Obter informações claras do Irão é quase impossível, uma vez que o regime teocrático restringiu o acesso a formas básicas de comunicação e implementou um bloqueio total da Internet nos últimos dias.

Desde pequenas greves e greves de mercado até um movimento nacional, o ABC NEWS Verify acompanhou o surgimento, o crescimento e a propagação de protestos usando a visão limitada que emergiu de dentro do Irã.

O que se tornou cada vez mais claro é que as autoridades iranianas lançaram uma severa repressão aos protestos, com mais de 500 pessoas alegadamente mortas desde 28 de Dezembro.

Ao contrário da agitação civil de 2022, liderada principalmente por manifestantes estudantis e estimulada pela morte sob custódia policial da mulher curda iraniana Mahsa Amini, estes protestos actuais são liderados por proprietários de empresas, retalhistas e trabalhadores de fábricas. Eles se espalharam então para estudantes universitários e iranianos comuns.

as brasas

Os primeiros sinais desta última agitação civil em todo o Irão foram vistos numa série de pequenos protestos fora de Teerão, por trabalhadores de refinarias de açúcar e petróleo e mineiros de ouro, em 27 e 28 de Dezembro de 2025.
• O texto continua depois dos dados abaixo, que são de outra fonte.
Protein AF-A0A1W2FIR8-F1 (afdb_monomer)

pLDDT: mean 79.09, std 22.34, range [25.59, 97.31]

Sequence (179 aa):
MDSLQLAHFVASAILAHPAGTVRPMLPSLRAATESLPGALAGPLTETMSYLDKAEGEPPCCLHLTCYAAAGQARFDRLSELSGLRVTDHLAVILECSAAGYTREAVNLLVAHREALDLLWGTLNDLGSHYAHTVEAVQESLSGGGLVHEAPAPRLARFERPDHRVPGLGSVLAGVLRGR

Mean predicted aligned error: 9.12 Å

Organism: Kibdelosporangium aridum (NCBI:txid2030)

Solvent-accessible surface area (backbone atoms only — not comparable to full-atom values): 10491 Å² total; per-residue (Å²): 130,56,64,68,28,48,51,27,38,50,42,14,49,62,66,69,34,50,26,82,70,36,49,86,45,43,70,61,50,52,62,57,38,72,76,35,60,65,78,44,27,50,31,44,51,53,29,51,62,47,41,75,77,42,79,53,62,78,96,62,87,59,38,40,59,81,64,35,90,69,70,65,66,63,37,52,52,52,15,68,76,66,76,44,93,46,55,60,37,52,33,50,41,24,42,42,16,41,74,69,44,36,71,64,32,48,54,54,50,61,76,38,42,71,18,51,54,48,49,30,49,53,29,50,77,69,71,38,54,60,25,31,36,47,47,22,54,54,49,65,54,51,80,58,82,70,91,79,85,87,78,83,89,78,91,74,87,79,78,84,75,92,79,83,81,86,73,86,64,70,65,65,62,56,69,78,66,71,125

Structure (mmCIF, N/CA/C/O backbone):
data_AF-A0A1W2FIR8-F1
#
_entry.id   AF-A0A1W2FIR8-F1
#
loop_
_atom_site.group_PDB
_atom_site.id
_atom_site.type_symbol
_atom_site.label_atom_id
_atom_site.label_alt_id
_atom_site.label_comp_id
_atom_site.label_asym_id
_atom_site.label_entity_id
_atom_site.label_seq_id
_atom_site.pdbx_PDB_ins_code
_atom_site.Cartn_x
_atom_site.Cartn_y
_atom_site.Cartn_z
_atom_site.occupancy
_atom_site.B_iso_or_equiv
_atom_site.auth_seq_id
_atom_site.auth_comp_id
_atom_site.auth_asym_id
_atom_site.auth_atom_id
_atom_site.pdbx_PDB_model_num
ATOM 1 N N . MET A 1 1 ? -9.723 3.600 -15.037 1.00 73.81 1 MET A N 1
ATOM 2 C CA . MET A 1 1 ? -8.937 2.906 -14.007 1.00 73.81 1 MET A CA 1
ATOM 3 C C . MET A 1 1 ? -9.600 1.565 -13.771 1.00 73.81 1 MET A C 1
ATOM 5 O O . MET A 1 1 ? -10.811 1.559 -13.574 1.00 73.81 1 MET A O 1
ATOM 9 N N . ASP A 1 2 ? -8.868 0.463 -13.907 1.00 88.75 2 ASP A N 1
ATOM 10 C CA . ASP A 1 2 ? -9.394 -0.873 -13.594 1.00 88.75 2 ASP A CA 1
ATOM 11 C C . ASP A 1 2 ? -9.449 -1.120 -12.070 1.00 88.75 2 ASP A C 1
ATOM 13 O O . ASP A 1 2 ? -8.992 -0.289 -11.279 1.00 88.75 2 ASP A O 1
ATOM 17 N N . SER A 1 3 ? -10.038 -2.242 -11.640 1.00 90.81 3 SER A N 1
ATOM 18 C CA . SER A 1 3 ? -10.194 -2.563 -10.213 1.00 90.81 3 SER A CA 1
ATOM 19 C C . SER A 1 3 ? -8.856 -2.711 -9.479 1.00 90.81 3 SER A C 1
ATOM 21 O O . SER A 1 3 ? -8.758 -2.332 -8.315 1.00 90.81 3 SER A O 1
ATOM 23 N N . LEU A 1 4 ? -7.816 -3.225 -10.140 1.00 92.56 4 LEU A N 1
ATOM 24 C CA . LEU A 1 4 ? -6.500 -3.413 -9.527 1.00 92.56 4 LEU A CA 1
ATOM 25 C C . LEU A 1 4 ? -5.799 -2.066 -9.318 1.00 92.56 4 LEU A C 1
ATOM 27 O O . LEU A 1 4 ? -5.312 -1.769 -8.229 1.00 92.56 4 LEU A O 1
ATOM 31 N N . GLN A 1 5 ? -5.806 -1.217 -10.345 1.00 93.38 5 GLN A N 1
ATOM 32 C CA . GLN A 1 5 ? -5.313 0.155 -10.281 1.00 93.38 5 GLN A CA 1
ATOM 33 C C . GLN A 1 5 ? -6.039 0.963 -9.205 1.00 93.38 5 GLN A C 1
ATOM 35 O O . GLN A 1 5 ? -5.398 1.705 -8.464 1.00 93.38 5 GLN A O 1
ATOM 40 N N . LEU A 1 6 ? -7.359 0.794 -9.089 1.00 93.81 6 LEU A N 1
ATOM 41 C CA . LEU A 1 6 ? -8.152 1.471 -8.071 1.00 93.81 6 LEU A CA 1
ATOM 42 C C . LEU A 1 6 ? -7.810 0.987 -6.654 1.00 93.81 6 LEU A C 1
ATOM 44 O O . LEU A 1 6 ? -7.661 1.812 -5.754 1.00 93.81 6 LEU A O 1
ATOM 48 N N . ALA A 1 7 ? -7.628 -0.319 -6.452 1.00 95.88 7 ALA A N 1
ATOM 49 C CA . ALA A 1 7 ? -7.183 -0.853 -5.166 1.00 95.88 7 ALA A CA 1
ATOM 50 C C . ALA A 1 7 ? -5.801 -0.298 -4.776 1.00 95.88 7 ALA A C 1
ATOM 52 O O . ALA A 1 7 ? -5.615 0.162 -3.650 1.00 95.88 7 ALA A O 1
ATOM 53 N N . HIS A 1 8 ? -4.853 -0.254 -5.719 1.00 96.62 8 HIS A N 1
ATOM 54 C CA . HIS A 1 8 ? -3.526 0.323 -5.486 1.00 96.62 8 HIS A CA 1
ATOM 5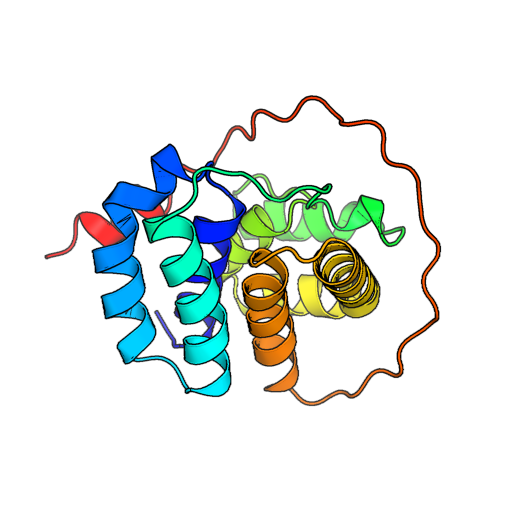5 C C . HIS A 1 8 ? -3.564 1.835 -5.243 1.00 96.62 8 HIS A C 1
ATOM 57 O O . HIS A 1 8 ? -2.814 2.328 -4.404 1.00 96.62 8 HIS A O 1
ATOM 63 N N . PHE A 1 9 ? -4.466 2.568 -5.899 1.00 95.38 9 PHE A N 1
ATOM 64 C CA . PHE A 1 9 ? -4.693 3.986 -5.619 1.00 95.38 9 PHE A CA 1
ATOM 65 C C . PHE A 1 9 ? -5.132 4.211 -4.167 1.00 95.38 9 PHE A C 1
ATOM 67 O O . PHE A 1 9 ? -4.530 5.016 -3.456 1.00 95.38 9 PHE A O 1
ATOM 74 N N . VAL A 1 10 ? -6.153 3.479 -3.709 1.00 95.44 10 VAL A N 1
ATOM 75 C CA . VAL A 1 10 ? -6.676 3.610 -2.340 1.00 95.44 10 VAL A CA 1
ATOM 76 C C . VAL A 1 10 ? -5.618 3.202 -1.313 1.00 95.44 10 VAL A C 1
ATOM 78 O O . VAL A 1 10 ? -5.381 3.938 -0.356 1.00 95.44 10 VAL A O 1
ATOM 81 N N . ALA A 1 11 ? -4.931 2.078 -1.535 1.00 96.69 11 ALA A N 1
ATOM 82 C CA . ALA A 1 11 ? -3.854 1.620 -0.661 1.00 96.69 11 ALA A CA 1
ATOM 83 C C . ALA A 1 11 ? -2.698 2.633 -0.588 1.00 96.69 11 ALA A C 1
ATOM 85 O O . ALA A 1 11 ? -2.207 2.930 0.500 1.00 96.69 11 ALA A O 1
ATOM 86 N N . SER A 1 12 ? -2.295 3.216 -1.723 1.00 95.19 12 SER A N 1
ATOM 87 C CA . SER A 1 12 ? -1.283 4.277 -1.761 1.00 95.19 12 SER A CA 1
ATOM 88 C C . SER A 1 12 ? -1.709 5.481 -0.919 1.00 95.19 12 SER A C 1
ATOM 90 O O . SER A 1 12 ? -0.946 5.912 -0.058 1.00 95.19 12 SER A O 1
ATOM 92 N N . ALA A 1 13 ? -2.945 5.965 -1.083 1.00 93.12 13 ALA A N 1
ATOM 93 C CA . ALA A 1 13 ? -3.459 7.104 -0.322 1.00 93.12 13 ALA A CA 1
ATOM 94 C C . ALA A 1 13 ? -3.473 6.847 1.197 1.00 93.12 13 ALA A C 1
ATOM 96 O O . ALA A 1 13 ? -3.127 7.735 1.973 1.00 93.12 13 ALA A O 1
ATOM 97 N N . ILE A 1 14 ? -3.828 5.634 1.626 1.00 93.50 14 ILE A N 1
ATOM 98 C CA . ILE A 1 14 ? -3.808 5.240 3.041 1.00 93.50 14 ILE A CA 1
ATOM 99 C C . ILE A 1 14 ? -2.375 5.211 3.598 1.00 93.50 14 ILE A C 1
ATOM 101 O O . ILE A 1 14 ? -2.141 5.670 4.714 1.00 93.50 14 ILE A O 1
ATOM 105 N N . LEU A 1 15 ? -1.419 4.667 2.840 1.00 92.56 15 LEU A N 1
ATOM 106 C CA . LEU A 1 15 ? -0.041 4.443 3.296 1.00 92.56 15 LEU A CA 1
ATOM 107 C C . LEU A 1 15 ? 0.863 5.677 3.182 1.00 92.56 15 LEU A C 1
ATOM 109 O O . LEU A 1 15 ? 1.864 5.772 3.887 1.00 92.56 15 LEU A O 1
ATOM 113 N N . ALA A 1 16 ? 0.560 6.591 2.263 1.00 85.00 16 ALA A N 1
ATOM 114 C CA . ALA A 1 16 ? 1.393 7.750 1.960 1.00 85.00 16 ALA A CA 1
ATOM 115 C C . ALA A 1 16 ? 1.177 8.942 2.894 1.00 85.00 16 ALA A C 1
ATOM 117 O O . ALA A 1 16 ? 2.014 9.847 2.953 1.00 85.00 16 ALA A O 1
ATOM 118 N N . HIS A 1 17 ? 0.024 8.992 3.554 1.00 68.56 17 HIS A N 1
ATOM 119 C CA . HIS A 1 17 ? -0.438 10.187 4.231 1.00 68.56 17 HIS A CA 1
ATOM 120 C C . HIS A 1 17 ? -0.573 9.951 5.736 1.00 68.56 17 HIS A C 1
ATOM 122 O O . HIS A 1 17 ? -1.180 8.957 6.143 1.00 68.56 17 HIS A O 1
ATOM 128 N N . PRO A 1 18 ? -0.105 10.895 6.575 1.00 65.38 18 PRO A N 1
ATOM 129 C CA . PRO A 1 18 ? -0.557 10.943 7.956 1.00 65.38 18 PRO A CA 1
ATOM 130 C C . PRO A 1 18 ? -2.083 10.982 7.997 1.00 65.38 18 PRO A C 1
ATOM 132 O O . PRO A 1 18 ? -2.704 11.619 7.136 1.00 65.38 18 PRO A O 1
ATOM 135 N N . ALA A 1 19 ? -2.685 10.358 9.014 1.00 61.62 19 ALA A N 1
ATOM 136 C CA . ALA A 1 19 ? -4.141 10.277 9.159 1.00 61.62 19 ALA A CA 1
ATOM 137 C C . ALA A 1 19 ? -4.854 11.625 8.930 1.00 61.62 19 ALA A C 1
ATOM 139 O O . ALA A 1 19 ? -5.810 11.689 8.159 1.00 61.62 19 ALA A O 1
ATOM 140 N N . GLY A 1 20 ? -4.332 12.729 9.473 1.00 61.69 20 GLY A N 1
ATOM 141 C CA . GLY A 1 20 ? -4.918 14.060 9.294 1.00 61.69 20 GLY A CA 1
ATOM 142 C C . GLY A 1 20 ? -4.981 14.559 7.841 1.00 61.69 20 GLY A C 1
ATOM 143 O O . GLY A 1 20 ? -5.831 15.384 7.516 1.00 61.69 20 GLY A O 1
ATOM 144 N N . THR A 1 21 ? -4.122 14.055 6.948 1.00 79.12 21 THR A N 1
ATOM 145 C CA . THR A 1 21 ? -4.139 14.401 5.513 1.00 79.12 21 THR A CA 1
ATOM 146 C C . THR A 1 21 ? -5.100 13.516 4.722 1.00 79.12 21 THR A C 1
ATOM 148 O O . THR A 1 21 ? -5.778 14.009 3.823 1.00 79.12 21 THR A O 1
ATOM 151 N N . VAL A 1 22 ? -5.203 12.226 5.060 1.00 84.31 22 VAL A N 1
ATOM 152 C CA . VAL A 1 22 ? -6.103 11.296 4.355 1.00 84.31 22 VAL A CA 1
ATOM 153 C C . VAL A 1 22 ? -7.551 11.403 4.839 1.00 84.31 22 VAL A C 1
ATOM 155 O O . VAL A 1 22 ? -8.471 11.142 4.067 1.00 84.31 22 VAL A O 1
ATOM 158 N N . ARG A 1 23 ? -7.785 11.836 6.087 1.00 87.06 23 ARG A N 1
ATOM 159 C CA . ARG A 1 23 ? -9.116 11.887 6.714 1.00 87.06 23 ARG A CA 1
ATOM 160 C C . ARG A 1 23 ? -10.168 12.653 5.891 1.00 87.06 23 ARG A C 1
ATOM 162 O O . ARG A 1 23 ? -11.247 12.102 5.682 1.00 87.06 23 ARG A O 1
ATOM 169 N N . PRO A 1 24 ? -9.887 13.847 5.330 1.00 89.62 24 PRO A N 1
ATOM 170 C CA . PRO A 1 24 ? -10.835 14.539 4.450 1.00 89.62 24 PRO A CA 1
ATOM 171 C C . PRO A 1 24 ? -11.180 13.766 3.166 1.00 89.62 24 PRO A C 1
ATOM 173 O O . PRO A 1 24 ? -12.227 14.003 2.568 1.00 89.62 24 PRO A O 1
ATOM 176 N N . MET A 1 25 ? -10.307 12.856 2.725 1.00 90.44 25 MET A N 1
ATOM 177 C CA . MET A 1 25 ? -10.486 12.058 1.510 1.00 90.44 25 MET A CA 1
ATOM 178 C C . MET A 1 25 ? -11.241 10.745 1.758 1.00 90.44 25 MET A C 1
ATOM 180 O O . MET A 1 25 ? -11.713 10.144 0.792 1.00 90.44 25 MET A O 1
ATOM 184 N N . LEU A 1 26 ? -11.387 10.300 3.013 1.00 92.44 26 LEU A N 1
ATOM 185 C CA . LEU A 1 26 ? -11.979 8.999 3.356 1.00 92.44 26 LEU A CA 1
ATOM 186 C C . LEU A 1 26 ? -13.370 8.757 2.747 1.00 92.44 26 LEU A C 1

Em 29 de Dezembro, o movimento chegou à capital Teerão e os trabalhadores de algumas lojas de telemóveis no mercado de Alaeddin saíram em greve organizada.

A algumas centenas de metros de distância, na rua Lalehzar, os mercados de ouro fecharam pouco depois.

Esta greve em massa é o primeiro vídeo que o ABC NEWS Verify obteve de protestos dentro de Teerã.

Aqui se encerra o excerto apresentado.